◆ **Task requirements**: Within the entries below, find the portion that opens with the line containing "ATOM 107 N N" and closes with the line containing "ATOM 116 N N". Retype that portion exactly and only.

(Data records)
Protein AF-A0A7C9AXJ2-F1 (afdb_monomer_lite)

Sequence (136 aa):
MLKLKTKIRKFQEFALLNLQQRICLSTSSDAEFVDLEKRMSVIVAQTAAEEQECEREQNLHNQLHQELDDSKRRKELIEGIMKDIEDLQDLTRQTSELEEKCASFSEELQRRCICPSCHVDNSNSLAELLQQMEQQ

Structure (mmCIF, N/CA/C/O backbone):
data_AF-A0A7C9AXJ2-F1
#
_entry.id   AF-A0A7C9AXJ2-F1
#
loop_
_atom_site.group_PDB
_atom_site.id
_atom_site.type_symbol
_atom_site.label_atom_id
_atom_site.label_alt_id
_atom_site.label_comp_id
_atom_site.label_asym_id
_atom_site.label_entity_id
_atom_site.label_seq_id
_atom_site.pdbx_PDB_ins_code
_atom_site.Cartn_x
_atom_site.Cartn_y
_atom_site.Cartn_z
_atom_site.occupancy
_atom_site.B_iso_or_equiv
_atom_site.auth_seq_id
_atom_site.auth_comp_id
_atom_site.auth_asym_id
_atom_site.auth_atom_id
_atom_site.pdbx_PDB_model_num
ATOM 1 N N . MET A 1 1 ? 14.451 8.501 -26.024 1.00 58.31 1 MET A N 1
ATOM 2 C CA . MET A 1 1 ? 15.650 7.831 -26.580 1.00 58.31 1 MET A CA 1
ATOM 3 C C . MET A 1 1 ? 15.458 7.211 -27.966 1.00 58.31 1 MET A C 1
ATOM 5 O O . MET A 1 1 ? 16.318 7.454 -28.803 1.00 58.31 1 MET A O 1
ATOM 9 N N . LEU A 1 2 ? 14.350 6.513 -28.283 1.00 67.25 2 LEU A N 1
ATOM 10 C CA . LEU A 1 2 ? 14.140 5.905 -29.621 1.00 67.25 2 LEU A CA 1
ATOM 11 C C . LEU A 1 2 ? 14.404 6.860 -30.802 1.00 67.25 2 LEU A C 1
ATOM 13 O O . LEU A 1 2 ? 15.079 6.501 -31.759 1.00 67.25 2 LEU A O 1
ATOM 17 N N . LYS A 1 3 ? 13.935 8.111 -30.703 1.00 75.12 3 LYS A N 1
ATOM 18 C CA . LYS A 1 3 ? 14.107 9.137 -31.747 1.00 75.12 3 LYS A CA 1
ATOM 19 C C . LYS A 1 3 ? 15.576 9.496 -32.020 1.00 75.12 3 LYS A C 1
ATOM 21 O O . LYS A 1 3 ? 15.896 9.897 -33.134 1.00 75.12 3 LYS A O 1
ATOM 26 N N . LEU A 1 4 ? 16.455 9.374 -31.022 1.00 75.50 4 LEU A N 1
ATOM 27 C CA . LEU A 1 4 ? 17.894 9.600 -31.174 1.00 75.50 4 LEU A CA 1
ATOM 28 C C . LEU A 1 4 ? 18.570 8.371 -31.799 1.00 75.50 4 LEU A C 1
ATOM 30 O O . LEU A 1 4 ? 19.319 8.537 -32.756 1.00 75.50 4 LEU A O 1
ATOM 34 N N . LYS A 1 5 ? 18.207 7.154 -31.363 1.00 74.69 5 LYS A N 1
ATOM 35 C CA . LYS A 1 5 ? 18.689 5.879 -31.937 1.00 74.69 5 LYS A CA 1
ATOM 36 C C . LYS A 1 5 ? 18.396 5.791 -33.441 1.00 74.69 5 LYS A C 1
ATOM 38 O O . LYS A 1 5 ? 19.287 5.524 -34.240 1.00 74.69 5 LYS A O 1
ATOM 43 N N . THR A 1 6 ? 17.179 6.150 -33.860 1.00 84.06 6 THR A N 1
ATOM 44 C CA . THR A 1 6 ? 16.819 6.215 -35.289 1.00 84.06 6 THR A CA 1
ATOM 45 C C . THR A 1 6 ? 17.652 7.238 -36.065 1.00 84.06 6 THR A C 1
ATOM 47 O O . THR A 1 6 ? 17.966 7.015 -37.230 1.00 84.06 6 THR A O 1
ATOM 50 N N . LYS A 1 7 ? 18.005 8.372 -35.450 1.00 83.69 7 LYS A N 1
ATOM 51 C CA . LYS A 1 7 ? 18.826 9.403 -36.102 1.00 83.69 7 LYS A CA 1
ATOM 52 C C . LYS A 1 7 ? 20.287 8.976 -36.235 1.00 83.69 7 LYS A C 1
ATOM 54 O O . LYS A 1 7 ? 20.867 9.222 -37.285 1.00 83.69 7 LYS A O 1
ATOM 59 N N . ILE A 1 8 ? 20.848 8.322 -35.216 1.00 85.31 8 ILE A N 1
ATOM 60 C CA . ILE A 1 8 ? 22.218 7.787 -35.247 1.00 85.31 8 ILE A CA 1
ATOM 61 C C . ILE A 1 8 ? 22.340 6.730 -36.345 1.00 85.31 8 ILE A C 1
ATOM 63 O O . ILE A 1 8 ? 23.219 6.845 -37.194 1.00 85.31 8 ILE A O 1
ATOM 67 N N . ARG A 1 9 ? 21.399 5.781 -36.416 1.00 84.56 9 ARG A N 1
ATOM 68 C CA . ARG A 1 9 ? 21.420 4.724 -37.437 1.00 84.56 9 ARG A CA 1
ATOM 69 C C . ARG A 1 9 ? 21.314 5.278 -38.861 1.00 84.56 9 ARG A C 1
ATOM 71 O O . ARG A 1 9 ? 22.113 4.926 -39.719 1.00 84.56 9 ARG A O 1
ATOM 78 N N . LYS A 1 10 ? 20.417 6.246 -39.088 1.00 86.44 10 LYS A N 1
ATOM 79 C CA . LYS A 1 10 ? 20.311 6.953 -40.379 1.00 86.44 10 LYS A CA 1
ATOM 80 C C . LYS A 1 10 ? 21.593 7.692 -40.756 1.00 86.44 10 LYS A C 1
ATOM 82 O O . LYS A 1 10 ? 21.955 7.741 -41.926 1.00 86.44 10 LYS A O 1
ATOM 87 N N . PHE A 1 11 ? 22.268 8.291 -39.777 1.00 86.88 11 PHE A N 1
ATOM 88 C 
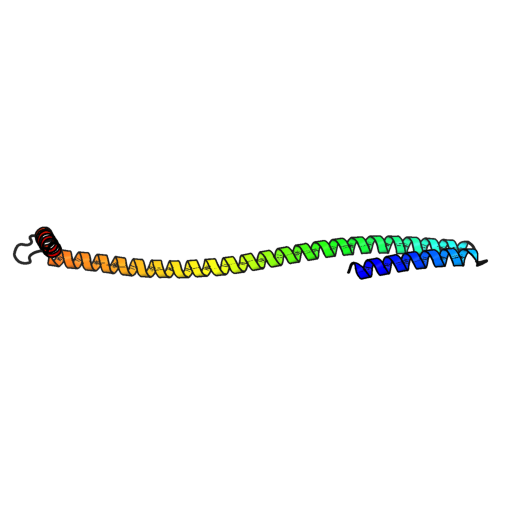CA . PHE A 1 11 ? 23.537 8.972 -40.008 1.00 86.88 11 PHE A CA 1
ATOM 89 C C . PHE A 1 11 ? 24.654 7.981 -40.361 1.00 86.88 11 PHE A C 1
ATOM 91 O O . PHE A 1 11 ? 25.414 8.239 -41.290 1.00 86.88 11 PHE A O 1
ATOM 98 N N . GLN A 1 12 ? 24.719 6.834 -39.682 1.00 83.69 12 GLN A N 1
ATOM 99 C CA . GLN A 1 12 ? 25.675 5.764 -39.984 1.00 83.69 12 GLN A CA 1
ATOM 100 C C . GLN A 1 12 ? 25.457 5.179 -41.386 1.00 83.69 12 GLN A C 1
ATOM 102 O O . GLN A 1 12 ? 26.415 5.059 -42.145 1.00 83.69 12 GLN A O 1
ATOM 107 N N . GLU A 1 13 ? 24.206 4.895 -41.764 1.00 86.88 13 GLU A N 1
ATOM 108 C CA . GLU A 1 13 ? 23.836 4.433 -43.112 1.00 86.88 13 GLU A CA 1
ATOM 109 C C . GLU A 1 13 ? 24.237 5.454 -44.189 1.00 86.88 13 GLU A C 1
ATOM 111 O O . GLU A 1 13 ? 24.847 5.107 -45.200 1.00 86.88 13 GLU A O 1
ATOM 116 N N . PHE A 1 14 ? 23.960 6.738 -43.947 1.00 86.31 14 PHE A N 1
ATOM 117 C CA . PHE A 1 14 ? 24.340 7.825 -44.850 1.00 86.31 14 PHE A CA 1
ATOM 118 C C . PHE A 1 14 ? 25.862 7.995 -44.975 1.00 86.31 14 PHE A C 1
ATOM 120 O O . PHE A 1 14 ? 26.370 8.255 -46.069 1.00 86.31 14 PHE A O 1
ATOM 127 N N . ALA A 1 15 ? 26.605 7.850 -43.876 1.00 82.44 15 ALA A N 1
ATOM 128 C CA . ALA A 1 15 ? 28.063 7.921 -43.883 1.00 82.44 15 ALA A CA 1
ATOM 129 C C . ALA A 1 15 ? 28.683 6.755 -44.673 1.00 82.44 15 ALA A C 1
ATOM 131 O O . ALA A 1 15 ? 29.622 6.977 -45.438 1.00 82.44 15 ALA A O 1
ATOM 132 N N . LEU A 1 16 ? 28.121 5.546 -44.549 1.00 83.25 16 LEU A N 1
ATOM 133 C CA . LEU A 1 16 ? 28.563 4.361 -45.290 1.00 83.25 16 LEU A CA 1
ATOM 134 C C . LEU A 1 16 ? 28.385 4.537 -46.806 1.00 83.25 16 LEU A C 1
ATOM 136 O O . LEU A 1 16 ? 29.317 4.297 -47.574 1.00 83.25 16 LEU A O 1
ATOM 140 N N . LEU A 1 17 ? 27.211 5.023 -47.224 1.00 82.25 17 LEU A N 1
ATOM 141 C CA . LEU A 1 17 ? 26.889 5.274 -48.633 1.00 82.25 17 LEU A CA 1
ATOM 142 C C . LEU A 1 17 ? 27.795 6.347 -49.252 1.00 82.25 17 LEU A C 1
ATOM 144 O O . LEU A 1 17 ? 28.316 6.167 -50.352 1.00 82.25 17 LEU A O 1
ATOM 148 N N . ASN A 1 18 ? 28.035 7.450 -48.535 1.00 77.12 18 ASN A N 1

◆ **Finished task**:
ATOM 107 N N . GLU A 1 13 ? 24.206 4.895 -41.764 1.00 86.88 13 GLU A N 1
ATOM 108 C CA . GLU A 1 13 ? 23.836 4.433 -43.112 1.00 86.88 13 GLU A CA 1
ATOM 109 C C . GLU A 1 13 ? 24.237 5.454 -44.189 1.00 86.88 13 GLU A C 1
ATOM 111 O O . GLU A 1 13 ? 24.847 5.107 -45.200 1.00 86.88 13 GLU A O 1
ATOM 116 N N . PHE A 1 14 ? 23.960 6.738 -43.947 1.00 86.31 14 PHE A N 1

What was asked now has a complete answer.